* _DIRECTIONS FOR THIS TASK_
Look through the lines below for the word "Zinc", and copy every line that has it.

* _SOURCE INFORMATION_
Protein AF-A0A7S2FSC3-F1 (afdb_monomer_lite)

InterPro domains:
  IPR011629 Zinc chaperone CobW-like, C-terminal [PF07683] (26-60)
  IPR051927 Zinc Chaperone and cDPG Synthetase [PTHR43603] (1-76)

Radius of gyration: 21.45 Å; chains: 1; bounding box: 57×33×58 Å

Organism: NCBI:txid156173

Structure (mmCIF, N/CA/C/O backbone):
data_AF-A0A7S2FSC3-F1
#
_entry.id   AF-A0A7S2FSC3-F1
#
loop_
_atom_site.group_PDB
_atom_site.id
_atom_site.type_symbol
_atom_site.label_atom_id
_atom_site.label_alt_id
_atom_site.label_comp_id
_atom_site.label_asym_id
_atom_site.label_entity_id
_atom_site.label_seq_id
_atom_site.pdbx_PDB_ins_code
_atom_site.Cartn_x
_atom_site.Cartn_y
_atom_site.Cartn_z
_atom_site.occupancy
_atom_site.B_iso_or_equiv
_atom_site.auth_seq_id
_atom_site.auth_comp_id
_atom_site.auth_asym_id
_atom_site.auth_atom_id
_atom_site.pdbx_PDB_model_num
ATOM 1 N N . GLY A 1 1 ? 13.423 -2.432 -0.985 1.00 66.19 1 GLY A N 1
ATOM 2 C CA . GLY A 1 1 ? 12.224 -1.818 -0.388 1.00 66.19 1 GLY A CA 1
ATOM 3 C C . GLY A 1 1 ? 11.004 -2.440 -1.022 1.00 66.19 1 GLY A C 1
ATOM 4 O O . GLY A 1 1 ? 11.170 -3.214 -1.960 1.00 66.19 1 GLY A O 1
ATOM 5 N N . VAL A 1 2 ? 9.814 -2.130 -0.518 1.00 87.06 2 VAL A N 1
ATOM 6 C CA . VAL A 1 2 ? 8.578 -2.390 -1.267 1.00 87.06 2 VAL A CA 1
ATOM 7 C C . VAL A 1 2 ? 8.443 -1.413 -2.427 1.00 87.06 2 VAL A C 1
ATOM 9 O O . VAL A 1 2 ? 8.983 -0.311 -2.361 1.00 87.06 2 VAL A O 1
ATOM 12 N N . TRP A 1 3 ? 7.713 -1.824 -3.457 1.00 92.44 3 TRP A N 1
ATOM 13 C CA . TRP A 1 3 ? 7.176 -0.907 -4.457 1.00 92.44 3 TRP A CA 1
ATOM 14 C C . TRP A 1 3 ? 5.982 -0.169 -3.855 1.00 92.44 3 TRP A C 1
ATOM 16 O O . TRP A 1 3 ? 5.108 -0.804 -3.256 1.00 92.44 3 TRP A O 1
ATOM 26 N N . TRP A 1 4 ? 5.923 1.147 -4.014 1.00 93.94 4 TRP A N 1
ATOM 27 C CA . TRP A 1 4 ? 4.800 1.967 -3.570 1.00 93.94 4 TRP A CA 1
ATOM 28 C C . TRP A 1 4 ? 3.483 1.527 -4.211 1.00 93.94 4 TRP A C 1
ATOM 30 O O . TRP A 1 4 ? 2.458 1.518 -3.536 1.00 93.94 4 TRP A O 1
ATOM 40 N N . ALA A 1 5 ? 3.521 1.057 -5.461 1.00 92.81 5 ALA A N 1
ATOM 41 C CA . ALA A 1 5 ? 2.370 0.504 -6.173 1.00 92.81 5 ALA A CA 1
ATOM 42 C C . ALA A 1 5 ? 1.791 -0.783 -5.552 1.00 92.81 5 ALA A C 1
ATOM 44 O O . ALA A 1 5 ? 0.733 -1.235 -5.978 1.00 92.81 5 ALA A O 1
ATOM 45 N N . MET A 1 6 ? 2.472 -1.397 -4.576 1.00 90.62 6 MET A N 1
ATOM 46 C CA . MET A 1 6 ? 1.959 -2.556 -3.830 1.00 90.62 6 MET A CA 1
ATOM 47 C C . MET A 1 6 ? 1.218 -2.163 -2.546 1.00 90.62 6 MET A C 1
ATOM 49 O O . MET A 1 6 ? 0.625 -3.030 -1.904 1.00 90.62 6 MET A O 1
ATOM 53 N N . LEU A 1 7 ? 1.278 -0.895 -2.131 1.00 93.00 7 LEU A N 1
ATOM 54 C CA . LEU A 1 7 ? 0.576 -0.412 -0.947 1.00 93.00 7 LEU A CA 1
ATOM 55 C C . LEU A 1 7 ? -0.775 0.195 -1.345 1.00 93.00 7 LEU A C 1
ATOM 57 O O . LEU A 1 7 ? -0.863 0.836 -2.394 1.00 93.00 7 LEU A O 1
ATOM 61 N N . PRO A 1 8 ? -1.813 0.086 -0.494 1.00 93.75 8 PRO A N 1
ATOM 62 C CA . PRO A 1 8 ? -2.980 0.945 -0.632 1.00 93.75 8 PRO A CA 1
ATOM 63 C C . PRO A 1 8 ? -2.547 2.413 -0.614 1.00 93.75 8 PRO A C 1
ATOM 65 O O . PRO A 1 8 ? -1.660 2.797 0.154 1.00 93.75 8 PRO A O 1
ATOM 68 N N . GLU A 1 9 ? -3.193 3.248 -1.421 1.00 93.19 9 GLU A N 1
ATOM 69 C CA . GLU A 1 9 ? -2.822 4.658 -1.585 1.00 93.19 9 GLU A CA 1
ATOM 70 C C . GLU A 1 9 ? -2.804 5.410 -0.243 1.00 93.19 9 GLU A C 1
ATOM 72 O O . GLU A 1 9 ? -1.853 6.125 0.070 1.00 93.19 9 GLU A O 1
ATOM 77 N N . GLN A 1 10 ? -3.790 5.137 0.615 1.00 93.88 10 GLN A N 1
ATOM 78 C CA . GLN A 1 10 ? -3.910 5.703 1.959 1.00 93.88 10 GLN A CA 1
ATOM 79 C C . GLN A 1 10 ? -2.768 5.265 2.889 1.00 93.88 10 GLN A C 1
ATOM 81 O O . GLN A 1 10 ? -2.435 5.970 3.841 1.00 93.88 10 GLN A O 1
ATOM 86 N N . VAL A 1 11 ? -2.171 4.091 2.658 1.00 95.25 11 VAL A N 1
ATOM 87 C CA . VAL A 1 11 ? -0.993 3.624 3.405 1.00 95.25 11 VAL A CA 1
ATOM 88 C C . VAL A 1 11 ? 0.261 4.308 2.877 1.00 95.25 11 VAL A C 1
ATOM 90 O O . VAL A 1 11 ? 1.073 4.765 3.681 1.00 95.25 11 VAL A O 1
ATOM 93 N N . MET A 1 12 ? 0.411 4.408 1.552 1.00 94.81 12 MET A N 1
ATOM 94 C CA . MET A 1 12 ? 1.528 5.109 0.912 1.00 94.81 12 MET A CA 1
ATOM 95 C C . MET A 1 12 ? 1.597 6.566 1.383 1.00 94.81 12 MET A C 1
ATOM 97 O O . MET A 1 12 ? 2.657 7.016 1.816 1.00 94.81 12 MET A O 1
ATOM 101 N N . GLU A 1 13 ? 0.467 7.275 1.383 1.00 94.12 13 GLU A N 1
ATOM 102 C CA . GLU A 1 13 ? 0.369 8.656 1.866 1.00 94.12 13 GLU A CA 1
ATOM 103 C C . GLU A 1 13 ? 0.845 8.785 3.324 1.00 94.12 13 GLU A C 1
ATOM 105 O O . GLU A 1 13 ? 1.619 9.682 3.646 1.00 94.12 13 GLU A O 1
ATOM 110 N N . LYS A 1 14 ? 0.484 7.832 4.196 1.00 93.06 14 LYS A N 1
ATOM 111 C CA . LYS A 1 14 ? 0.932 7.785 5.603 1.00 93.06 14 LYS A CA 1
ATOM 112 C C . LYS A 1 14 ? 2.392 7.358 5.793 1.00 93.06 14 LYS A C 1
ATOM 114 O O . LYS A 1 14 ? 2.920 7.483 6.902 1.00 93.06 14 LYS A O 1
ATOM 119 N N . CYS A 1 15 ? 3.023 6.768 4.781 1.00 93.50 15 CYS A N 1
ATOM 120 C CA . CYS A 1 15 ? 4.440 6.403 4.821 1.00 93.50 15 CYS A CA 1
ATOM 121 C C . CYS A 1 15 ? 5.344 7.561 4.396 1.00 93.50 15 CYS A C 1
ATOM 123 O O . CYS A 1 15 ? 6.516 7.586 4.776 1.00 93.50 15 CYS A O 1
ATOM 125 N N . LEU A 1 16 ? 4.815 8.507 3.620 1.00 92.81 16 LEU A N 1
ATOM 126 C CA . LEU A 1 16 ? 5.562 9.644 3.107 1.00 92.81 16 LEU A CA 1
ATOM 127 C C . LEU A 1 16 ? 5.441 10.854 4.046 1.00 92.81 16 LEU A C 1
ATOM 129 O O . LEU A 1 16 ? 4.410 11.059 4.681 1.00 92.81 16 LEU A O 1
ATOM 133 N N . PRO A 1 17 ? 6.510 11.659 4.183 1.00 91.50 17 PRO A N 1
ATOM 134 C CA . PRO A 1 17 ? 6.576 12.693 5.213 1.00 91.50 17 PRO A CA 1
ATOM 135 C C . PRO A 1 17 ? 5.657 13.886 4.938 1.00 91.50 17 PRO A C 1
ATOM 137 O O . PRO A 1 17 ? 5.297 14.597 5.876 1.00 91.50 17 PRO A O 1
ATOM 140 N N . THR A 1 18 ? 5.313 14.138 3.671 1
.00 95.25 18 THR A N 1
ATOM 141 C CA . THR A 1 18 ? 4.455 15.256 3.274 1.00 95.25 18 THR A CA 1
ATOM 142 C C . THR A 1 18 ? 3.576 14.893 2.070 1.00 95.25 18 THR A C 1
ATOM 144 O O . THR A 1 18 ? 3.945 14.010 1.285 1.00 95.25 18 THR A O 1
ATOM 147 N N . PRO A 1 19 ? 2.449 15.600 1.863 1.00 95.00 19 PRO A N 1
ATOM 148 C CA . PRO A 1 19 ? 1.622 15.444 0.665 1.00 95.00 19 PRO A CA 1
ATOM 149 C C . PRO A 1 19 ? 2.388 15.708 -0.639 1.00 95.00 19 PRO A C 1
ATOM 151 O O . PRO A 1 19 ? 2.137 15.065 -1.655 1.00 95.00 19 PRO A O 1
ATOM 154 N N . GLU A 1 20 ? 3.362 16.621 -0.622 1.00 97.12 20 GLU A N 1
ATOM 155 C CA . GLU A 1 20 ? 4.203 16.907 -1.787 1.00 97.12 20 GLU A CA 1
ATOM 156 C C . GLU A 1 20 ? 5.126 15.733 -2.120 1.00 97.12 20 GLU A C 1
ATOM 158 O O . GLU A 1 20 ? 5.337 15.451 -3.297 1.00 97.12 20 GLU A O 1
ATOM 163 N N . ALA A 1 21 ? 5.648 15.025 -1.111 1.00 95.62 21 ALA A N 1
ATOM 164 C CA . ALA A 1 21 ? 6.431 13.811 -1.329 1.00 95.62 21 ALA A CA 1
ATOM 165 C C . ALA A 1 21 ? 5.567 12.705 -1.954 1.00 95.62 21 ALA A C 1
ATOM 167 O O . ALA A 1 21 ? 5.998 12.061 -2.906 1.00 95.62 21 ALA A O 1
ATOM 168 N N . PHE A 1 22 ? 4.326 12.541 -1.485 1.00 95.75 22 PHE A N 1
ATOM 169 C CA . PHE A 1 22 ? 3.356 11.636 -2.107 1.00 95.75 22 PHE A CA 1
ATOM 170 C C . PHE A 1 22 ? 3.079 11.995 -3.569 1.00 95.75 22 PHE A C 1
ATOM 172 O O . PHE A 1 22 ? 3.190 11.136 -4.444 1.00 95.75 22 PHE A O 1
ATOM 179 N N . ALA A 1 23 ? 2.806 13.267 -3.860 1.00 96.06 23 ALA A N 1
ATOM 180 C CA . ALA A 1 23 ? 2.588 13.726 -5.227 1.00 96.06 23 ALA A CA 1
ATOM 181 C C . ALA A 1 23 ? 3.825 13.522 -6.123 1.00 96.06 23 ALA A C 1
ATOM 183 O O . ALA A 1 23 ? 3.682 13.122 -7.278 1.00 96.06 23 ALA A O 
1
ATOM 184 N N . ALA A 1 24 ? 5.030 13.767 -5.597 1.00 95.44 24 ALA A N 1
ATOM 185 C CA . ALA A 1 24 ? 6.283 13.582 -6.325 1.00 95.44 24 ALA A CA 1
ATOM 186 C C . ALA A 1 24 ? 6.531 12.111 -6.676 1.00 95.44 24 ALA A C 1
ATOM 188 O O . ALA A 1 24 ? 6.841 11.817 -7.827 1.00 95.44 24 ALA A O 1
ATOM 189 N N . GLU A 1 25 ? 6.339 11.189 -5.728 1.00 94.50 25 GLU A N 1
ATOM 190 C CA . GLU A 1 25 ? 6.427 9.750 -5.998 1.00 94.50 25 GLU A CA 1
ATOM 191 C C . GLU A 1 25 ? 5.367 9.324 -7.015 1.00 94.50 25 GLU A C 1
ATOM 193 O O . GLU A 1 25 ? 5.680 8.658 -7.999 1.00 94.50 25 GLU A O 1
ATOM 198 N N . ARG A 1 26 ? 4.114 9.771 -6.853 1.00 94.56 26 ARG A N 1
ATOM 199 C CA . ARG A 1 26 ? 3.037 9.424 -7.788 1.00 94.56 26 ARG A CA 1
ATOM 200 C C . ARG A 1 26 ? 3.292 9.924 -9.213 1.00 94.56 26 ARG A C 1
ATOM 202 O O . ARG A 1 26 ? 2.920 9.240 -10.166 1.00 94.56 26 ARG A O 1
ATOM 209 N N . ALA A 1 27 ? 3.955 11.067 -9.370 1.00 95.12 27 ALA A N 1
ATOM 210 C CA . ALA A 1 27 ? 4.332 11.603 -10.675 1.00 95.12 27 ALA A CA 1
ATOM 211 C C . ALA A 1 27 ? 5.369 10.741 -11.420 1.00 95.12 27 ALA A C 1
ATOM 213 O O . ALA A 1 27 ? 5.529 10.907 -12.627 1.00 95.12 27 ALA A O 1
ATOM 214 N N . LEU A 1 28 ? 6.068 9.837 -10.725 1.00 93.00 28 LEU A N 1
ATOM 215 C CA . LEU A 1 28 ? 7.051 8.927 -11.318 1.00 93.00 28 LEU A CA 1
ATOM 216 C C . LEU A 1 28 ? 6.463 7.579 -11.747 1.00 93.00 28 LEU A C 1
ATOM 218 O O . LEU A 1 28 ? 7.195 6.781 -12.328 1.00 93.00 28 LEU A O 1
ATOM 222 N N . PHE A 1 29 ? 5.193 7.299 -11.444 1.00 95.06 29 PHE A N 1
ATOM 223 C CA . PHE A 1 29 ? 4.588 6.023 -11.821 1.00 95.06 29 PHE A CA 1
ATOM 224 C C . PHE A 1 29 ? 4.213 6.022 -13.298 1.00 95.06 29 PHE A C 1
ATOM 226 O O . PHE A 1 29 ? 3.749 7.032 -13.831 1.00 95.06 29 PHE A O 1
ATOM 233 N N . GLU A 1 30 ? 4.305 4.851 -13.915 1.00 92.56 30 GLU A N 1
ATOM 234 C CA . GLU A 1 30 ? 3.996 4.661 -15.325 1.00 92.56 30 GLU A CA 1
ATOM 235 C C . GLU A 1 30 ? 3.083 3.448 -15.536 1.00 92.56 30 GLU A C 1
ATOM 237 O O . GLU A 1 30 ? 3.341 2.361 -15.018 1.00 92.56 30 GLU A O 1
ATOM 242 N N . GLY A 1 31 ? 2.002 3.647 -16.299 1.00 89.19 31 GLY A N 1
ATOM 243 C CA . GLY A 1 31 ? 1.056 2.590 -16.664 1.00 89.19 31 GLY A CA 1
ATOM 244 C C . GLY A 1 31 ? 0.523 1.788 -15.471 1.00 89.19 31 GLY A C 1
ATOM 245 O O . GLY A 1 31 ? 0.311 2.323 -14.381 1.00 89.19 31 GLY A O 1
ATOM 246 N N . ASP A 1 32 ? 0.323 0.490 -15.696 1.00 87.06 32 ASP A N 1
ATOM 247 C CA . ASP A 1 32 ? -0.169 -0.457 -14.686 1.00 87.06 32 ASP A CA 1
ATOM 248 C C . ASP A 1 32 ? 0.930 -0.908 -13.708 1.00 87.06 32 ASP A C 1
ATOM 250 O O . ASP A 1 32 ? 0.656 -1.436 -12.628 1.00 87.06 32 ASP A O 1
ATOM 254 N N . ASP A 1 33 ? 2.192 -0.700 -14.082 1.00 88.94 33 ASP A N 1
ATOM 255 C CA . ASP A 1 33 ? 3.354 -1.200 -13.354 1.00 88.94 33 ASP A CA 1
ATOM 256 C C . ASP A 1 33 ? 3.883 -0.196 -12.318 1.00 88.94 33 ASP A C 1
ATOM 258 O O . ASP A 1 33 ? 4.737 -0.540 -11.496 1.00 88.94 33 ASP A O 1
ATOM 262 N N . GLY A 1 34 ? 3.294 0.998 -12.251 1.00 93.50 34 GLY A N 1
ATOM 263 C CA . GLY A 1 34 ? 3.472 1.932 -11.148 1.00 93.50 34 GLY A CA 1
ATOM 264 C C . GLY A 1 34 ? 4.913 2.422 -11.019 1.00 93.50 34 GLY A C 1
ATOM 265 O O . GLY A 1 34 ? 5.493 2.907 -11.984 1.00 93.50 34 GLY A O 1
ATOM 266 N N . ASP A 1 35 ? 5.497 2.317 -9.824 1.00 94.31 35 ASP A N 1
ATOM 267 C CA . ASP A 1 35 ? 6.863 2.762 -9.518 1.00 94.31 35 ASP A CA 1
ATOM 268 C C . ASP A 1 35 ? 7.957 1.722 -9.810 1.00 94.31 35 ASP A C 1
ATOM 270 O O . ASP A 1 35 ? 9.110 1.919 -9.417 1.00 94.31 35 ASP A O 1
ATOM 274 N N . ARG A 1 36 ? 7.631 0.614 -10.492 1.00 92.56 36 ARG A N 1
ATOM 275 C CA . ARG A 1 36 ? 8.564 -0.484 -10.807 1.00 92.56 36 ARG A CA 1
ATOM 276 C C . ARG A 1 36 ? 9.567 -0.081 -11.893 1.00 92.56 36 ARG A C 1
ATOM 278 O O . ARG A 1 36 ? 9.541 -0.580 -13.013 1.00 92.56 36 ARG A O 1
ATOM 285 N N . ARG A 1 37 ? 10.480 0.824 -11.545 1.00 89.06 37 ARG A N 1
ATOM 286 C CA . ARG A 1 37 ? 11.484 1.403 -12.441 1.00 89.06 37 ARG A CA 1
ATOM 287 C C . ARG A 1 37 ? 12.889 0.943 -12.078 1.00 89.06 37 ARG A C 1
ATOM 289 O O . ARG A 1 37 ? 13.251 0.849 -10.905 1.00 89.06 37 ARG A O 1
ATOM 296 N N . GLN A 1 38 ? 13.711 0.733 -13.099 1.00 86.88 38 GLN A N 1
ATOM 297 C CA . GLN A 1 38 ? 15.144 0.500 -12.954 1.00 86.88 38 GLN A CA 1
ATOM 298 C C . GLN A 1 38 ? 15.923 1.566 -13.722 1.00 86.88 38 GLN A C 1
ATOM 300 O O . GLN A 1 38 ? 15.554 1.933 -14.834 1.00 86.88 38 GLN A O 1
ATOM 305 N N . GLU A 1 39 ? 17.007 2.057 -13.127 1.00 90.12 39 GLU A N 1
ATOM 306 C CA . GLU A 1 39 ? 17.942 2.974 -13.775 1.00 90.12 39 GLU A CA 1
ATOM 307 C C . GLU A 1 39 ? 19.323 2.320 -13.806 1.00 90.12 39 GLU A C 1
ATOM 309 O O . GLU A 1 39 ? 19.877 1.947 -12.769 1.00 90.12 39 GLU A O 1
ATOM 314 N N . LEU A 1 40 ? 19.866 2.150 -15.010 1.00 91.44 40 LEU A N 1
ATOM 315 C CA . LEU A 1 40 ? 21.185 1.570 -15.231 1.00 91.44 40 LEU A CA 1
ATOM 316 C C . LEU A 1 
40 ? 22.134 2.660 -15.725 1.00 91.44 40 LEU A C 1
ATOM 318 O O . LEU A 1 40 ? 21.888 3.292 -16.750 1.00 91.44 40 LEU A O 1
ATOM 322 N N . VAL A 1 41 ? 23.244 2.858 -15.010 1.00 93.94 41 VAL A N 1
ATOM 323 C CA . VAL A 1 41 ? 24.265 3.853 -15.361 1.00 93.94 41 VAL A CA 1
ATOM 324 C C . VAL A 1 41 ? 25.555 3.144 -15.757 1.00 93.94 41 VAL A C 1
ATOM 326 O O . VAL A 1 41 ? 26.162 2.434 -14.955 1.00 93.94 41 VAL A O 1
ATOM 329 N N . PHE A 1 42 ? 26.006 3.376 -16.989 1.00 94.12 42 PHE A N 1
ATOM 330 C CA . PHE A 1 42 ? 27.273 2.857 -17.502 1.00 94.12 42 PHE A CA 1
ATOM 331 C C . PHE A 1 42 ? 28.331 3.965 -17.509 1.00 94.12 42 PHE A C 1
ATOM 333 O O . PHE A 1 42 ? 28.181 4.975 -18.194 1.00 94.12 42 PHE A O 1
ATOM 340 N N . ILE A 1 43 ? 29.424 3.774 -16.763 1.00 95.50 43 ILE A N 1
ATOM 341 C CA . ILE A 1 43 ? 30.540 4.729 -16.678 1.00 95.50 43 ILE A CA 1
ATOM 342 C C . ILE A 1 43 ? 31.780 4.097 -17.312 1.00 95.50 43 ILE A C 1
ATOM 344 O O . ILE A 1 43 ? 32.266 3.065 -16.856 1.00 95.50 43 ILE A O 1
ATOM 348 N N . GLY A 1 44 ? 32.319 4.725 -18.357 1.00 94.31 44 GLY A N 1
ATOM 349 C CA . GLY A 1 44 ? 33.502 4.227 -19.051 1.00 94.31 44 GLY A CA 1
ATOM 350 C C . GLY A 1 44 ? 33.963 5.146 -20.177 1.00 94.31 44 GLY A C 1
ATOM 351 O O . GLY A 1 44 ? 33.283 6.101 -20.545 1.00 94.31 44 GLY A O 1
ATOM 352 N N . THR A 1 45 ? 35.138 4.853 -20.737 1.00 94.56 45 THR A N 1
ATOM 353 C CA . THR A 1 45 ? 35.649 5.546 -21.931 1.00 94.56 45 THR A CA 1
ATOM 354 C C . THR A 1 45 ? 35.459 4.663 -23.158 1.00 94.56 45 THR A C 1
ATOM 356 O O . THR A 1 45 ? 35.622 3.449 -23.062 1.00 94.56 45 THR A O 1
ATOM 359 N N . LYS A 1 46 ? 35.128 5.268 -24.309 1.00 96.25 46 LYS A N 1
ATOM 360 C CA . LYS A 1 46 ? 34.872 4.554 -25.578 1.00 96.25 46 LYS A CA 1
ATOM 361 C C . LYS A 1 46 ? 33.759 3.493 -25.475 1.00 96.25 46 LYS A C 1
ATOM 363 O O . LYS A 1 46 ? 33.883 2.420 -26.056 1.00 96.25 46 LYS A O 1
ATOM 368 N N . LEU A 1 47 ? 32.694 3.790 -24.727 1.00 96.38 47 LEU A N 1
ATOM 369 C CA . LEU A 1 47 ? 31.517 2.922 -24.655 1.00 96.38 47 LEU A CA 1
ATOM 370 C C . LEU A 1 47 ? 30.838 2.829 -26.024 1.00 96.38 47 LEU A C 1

* _OUTPUT_
  IPR011629 Zinc chaperone CobW-like, C-terminal [PF07683] (26-60)
  IPR051927 Zinc Chaperone and cDPG Synthetase [PTHR43603] (1-76)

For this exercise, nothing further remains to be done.